Former English motorcycle manufacturer

Grindlay Peerless is a historic motorcycle manufacturer that operated out of Coventry, England, throughout the early 20th-century, specialising in racing machines including the record breaking 498cc Grindlay Peerless.

Although a short-lived marque, Grindlay Peerless secured a number of achievements, most notably that of works rider and tuner, CWG 'Bill' Lacey, achieving a Fédération Internationale de Motocyclisme (FIM) world record by becoming the first man to exceed a 100 miles in an hour on British soil in August 1928 aboard his Grindlay Peerless. The company was renowned for building powerful, high quality and technologically advanced machines.

The very limited number of Grindlay Peerless machines produced means that they are now extremely rare.

== History ==
In 1910, following his departure from Riley Cycle Company, Alfred Robert Grindlay and his brother, William John Grindlay (a member of the highly exclusive Coventry and Country Club) took over Coventry Motor & Sundries Co. from William Edward Mann. The company was remodelled into Grindlay Sidecars, which originally began manufacturing body kits and sidecars in the early 1910s, and quickly became known for its "extremely high quality" machines.

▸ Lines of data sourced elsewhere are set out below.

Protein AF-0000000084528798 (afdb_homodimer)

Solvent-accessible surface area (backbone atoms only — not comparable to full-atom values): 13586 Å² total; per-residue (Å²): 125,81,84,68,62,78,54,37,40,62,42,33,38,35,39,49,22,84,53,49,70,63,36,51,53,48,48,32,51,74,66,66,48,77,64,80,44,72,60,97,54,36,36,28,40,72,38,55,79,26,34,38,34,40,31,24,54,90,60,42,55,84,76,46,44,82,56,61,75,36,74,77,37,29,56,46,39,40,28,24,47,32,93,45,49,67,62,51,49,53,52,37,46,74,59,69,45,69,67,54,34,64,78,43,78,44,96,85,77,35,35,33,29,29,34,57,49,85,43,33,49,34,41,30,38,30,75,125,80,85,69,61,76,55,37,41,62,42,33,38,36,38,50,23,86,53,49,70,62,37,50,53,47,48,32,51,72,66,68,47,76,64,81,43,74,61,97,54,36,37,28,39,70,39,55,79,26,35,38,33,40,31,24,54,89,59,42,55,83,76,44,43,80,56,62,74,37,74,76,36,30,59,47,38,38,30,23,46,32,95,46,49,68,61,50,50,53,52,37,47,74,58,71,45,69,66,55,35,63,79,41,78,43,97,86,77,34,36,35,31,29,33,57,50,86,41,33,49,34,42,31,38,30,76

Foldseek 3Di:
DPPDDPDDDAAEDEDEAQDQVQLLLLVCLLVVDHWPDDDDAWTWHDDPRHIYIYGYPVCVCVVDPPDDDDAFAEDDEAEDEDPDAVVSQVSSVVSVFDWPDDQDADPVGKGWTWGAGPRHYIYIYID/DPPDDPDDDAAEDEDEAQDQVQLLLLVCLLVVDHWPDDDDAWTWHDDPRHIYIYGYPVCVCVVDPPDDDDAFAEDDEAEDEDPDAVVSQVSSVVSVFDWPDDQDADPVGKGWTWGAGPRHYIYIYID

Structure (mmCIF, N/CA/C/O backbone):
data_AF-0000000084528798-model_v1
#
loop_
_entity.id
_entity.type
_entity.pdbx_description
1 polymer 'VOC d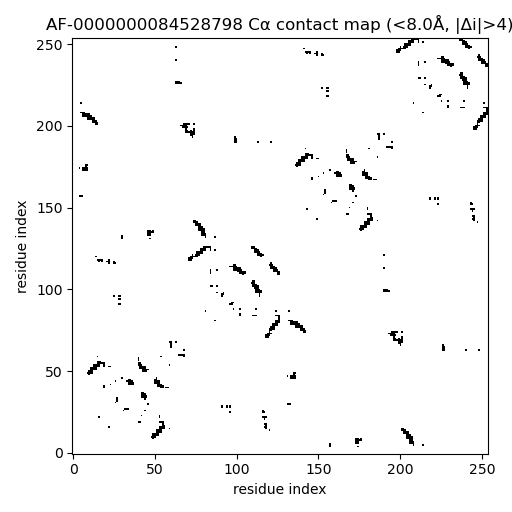omain-containing protein'
#
loop_
_atom_site.group_PDB
_atom_site.id
_atom_site.type_symbol
_atom_site.label_atom_id
_atom_site.label_alt_id
_atom_site.label_comp_id
_atom_site.label_asym_id
_atom_site.label_entity_id
_atom_site.label_seq_id
_atom_site.pdbx_PDB_ins_code
_atom_site.Cartn_x
_atom_site.Cartn_y
_atom_site.Cartn_z
_atom_site.occupancy
_atom_site.B_iso_or_equiv
_atom_site.auth_seq_id
_atom_site.auth_comp_id
_atom_site.auth_asym_id
_atom_site.auth_atom_id
_atom_site.pdbx_PDB_model_num
ATOM 1 N N . MET A 1 1 ? 12.227 8.516 27.359 1 34.59 1 MET A N 1
ATOM 2 C CA . MET A 1 1 ? 10.883 8.781 26.859 1 34.59 1 MET A CA 1
ATOM 3 C C . MET A 1 1 ? 10.594 7.945 25.609 1 34.59 1 MET A C 1
ATOM 5 O O . MET A 1 1 ? 11.383 7.938 24.672 1 34.59 1 MET A O 1
ATOM 9 N N . SER A 1 2 ? 10.016 6.867 25.531 1 41.38 2 SER A N 1
ATOM 10 C CA . SER A 1 2 ? 9.867 5.926 24.422 1 41.38 2 SER A CA 1
ATOM 11 C C . SER A 1 2 ? 9.555 6.648 23.109 1 41.38 2 SER A C 1
ATOM 13 O O . SER A 1 2 ? 8.602 7.422 23.031 1 41.38 2 SER A O 1
ATOM 15 N N . ASP A 1 3 ? 10.422 7.109 22.359 1 48.25 3 ASP A N 1
ATOM 16 C CA . ASP A 1 3 ? 10.32 7.961 21.172 1 48.25 3 ASP A CA 1
ATOM 17 C C . ASP A 1 3 ? 9.125 7.555 20.312 1 48.25 3 ASP A C 1
ATOM 19 O O . ASP A 1 3 ? 9.258 6.711 19.422 1 48.25 3 ASP A O 1
ATOM 23 N N . GLU A 1 4 ? 7.996 7.441 20.984 1 60.97 4 GLU A N 1
ATOM 24 C CA . GLU A 1 4 ? 6.73 6.98 20.422 1 60.97 4 GLU A CA 1
ATOM 25 C C . GLU A 1 4 ? 6.344 7.801 19.188 1 60.97 4 GLU A C 1
ATOM 27 O O . GLU A 1 4 ? 6.273 9.031 19.25 1 60.97 4 GLU A O 1
ATOM 32 N N . THR A 1 5 ? 6.652 7.254 17.984 1 78.62 5 THR A N 1
ATOM 33 C CA . THR A 1 5 ? 6.195 7.938 16.781 1 78.62 5 THR A CA 1
ATOM 34 C C . THR A 1 5 ? 4.688 8.172 16.828 1 78.62 5 THR A C 1
ATOM 36 O O . THR A 1 5 ? 3.961 7.434 17.5 1 78.62 5 THR A O 1
ATOM 39 N N . TRP A 1 6 ? 4.297 9.273 16.484 1 88.19 6 TRP A N 1
ATOM 40 C CA . TRP A 1 6 ? 2.889 9.656 16.5 1 88.19 6 TRP A CA 1
ATOM 41 C C . TRP A 1 6 ? 2.057 8.734 15.625 1 88.19 6 TRP A C 1
ATOM 43 O O . TRP A 1 6 ? 0.857 8.555 15.859 1 88.19 6 TRP A O 1
ATOM 53 N N . ALA A 1 7 ? 2.82 8.141 14.594 1 89.69 7 ALA A N 1
ATOM 54 C CA . ALA A 1 7 ? 2.145 7.273 13.625 1 89.69 7 ALA A CA 1
ATOM 55 C C . ALA A 1 7 ? 2.316 5.805 13.992 1 89.69 7 ALA A C 1
ATOM 57 O O . ALA A 1 7 ? 3.43 5.352 14.266 1 89.69 7 ALA A O 1
ATOM 58 N N . GLY A 1 8 ? 1.163 5.031 14.078 1 93.44 8 GLY A N 1
ATOM 59 C CA . GLY A 1 8 ? 1.229 3.598 14.312 1 93.44 8 GLY A CA 1
ATOM 60 C C . GLY A 1 8 ? 1.553 2.803 13.062 1 93.44 8 GLY A C 1
ATOM 61 O O . GLY A 1 8 ? 1.777 3.379 12 1 93.44 8 GLY A O 1
ATOM 62 N N . THR A 1 9 ? 1.639 1.48 13.227 1 95.69 9 THR A N 1
ATOM 63 C CA . THR A 1 9 ? 1.802 0.567 12.102 1 95.69 9 THR A CA 1
ATOM 64 C C . THR A 1 9 ? 0.577 0.606 11.195 1 95.69 9 THR A C 1
ATOM 66 O O . THR A 1 9 ? -0.559 0.642 11.672 1 95.69 9 THR A O 1
ATOM 69 N N . PRO A 1 10 ? 0.876 0.73 9.828 1 98 10 PRO A N 1
ATOM 70 C CA . PRO A 1 10 ? -0.282 0.629 8.938 1 98 10 PRO A CA 1
ATOM 71 C C . PRO A 1 10 ? -1.123 -0.618 9.203 1 98 10 PRO A C 1
ATOM 73 O O . PRO A 1 10 ? -0.584 -1.724 9.289 1 98 10 PRO A O 1
ATOM 76 N N . THR A 1 11 ? -2.436 -0.411 9.336 1 97.69 11 THR A N 1
ATOM 77 C CA . THR A 1 11 ? -3.312 -1.5 9.75 1 97.69 11 THR A CA 1
ATOM 78 C C . THR A 1 11 ? -4.188 -1.962 8.586 1 97.69 11 THR A C 1
ATOM 80 O O . THR A 1 11 ? -4.785 -3.037 8.641 1 97.69 11 THR A O 1
ATOM 83 N N . ALA A 1 12 ? -4.309 -1.135 7.57 1 98.38 12 ALA A N 1
ATOM 84 C CA . ALA A 1 12 ? -5.117 -1.499 6.41 1 98.38 12 ALA A CA 1
ATOM 85 C C . ALA A 1 12 ? -4.574 -0.859 5.137 1 98.38 12 ALA A C 1
ATOM 87 O O . ALA A 1 12 ? -3.998 0.232 5.18 1 98.38 12 ALA A O 1
ATOM 88 N N . THR A 1 13 ? -4.645 -1.525 4.105 1 98.81 13 THR A N 1
ATOM 89 C CA . THR A 1 13 ? -4.445 -1.022 2.752 1 98.81 13 THR A CA 1
ATOM 90 C C . THR A 1 13 ? -5.719 -1.188 1.922 1 98.81 13 THR A C 1
ATOM 92 O O . THR A 1 13 ? -6.242 -2.295 1.793 1 98.81 13 THR A O 1
ATOM 95 N N . THR A 1 14 ? -6.242 -0.095 1.463 1 98.81 14 THR A N 1
ATOM 96 C CA . THR A 1 14 ? -7.402 -0.132 0.583 1 98.81 14 THR A CA 1
ATOM 97 C C . THR A 1 14 ? -6.973 -0.08 -0.881 1 98.81 14 THR A C 1
ATOM 99 O O . THR A 1 14 ? -6.406 0.917 -1.332 1 98.81 14 THR A O 1
ATOM 102 N N . LEU A 1 15 ? -7.223 -1.139 -1.573 1 98.75 15 LEU A N 1
ATOM 103 C CA . LEU A 1 15 ? -6.875 -1.273 -2.984 1 98.75 15 LEU A CA 1
ATOM 104 C C . LEU A 1 15 ? -8.094 -1.033 -3.869 1 98.75 15 LEU A C 1
ATOM 106 O O . LEU A 1 15 ? -9.164 -1.598 -3.629 1 98.75 15 LEU A O 1
ATOM 110 N N . PHE A 1 16 ? -7.906 -0.176 -4.871 1 98.62 16 PHE A N 1
ATOM 111 C CA . PHE A 1 16 ? -9 0.13 -5.785 1 98.62 16 PHE A CA 1
ATOM 112 C C . PHE A 1 16 ? -9.133 -0.948 -6.852 1 98.62 16 PHE A C 1
ATOM 114 O O . PHE A 1 16 ? -8.125 -1.422 -7.391 1 98.62 16 PHE A O 1
ATOM 121 N N . CYS A 1 17 ? -10.32 -1.324 -7.109 1 97.44 17 CYS A N 1
ATOM 122 C CA . CYS A 1 17 ? -10.539 -2.395 -8.07 1 97.44 17 CYS A CA 1
ATOM 123 C C . CYS A 1 17 ? -11.641 -2.023 -9.062 1 97.44 17 CYS A C 1
ATOM 125 O O . CYS A 1 17 ? -12.695 -1.531 -8.664 1 97.44 17 CYS A O 1
ATOM 127 N N . GLU A 1 18 ? -11.5 -2.258 -10.352 1 97.44 18 GLU A N 1
ATOM 128 C CA . GLU A 1 18 ? -12.484 -2.008 -11.398 1 97.44 18 GLU A CA 1
ATOM 129 C C . GLU A 1 18 ? -13.484 -3.156 -11.492 1 97.44 18 GLU A C 1
ATOM 131 O O . GLU A 1 18 ? -14.672 -2.932 -11.742 1 97.44 18 GLU A O 1
ATOM 136 N N . ASP A 1 19 ? -13.039 -4.359 -11.383 1 98 19 ASP A N 1
ATOM 137 C CA . ASP A 1 19 ? -13.836 -5.578 -11.375 1 98 19 ASP A CA 1
ATOM 138 C C . ASP A 1 19 ? -13.75 -6.289 -10.031 1 98 19 ASP A C 1
ATOM 140 O O . ASP A 1 19 ? -12.906 -7.168 -9.844 1 98 19 ASP A O 1
ATOM 144 N N . LEU A 1 20 ? -14.672 -5.93 -9.109 1 98.25 20 LEU A N 1
ATOM 145 C CA . LEU A 1 20 ? -14.586 -6.402 -7.73 1 98.25 20 LEU A CA 1
ATOM 146 C C . LEU A 1 20 ? -14.75 -7.918 -7.664 1 98.25 20 LEU A C 1
ATOM 148 O O . LEU A 1 20 ? -13.945 -8.609 -7.043 1 98.25 20 LEU A O 1
ATOM 152 N N . PRO A 1 21 ? -15.727 -8.547 -8.383 1 98.25 21 PRO A N 1
ATOM 153 C CA . PRO A 1 21 ? -15.859 -10 -8.32 1 98.25 21 PRO A CA 1
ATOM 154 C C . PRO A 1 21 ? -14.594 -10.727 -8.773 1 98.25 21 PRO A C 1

During WWI, Grindlay and Thomas Edward Musson (b. 1875) combined their efforts to form the specialist sidecar manufacturer, Musson & Grindlay, operating out of Melbourne Works on Shakleton Road in Spon End, Coventry. In 1923, following the dissolution of his partnership with Musson, Grindlay and Edward Peerless (b. 1878), who had trained as an engine fitter in Gillingham, Kent, formed Grindlay Peerless.

The newly formed Grindlay Peerless also now operating out of Melbourne Works, entered into the wider motorcycle market in 1923, and began making high-powered machines using JAP (succeeded by Villiers), Barr & Stroud, and later Rudge-Whitworth engines. Like the sidecars before them, the motorcycles not only had an exceptional standard of finish, including pressed monograms, elegantly shaped fuel tanks brightly plated with nickel and cadmium, and luxury leather covered saddles, but were also recognised for their innovative design features.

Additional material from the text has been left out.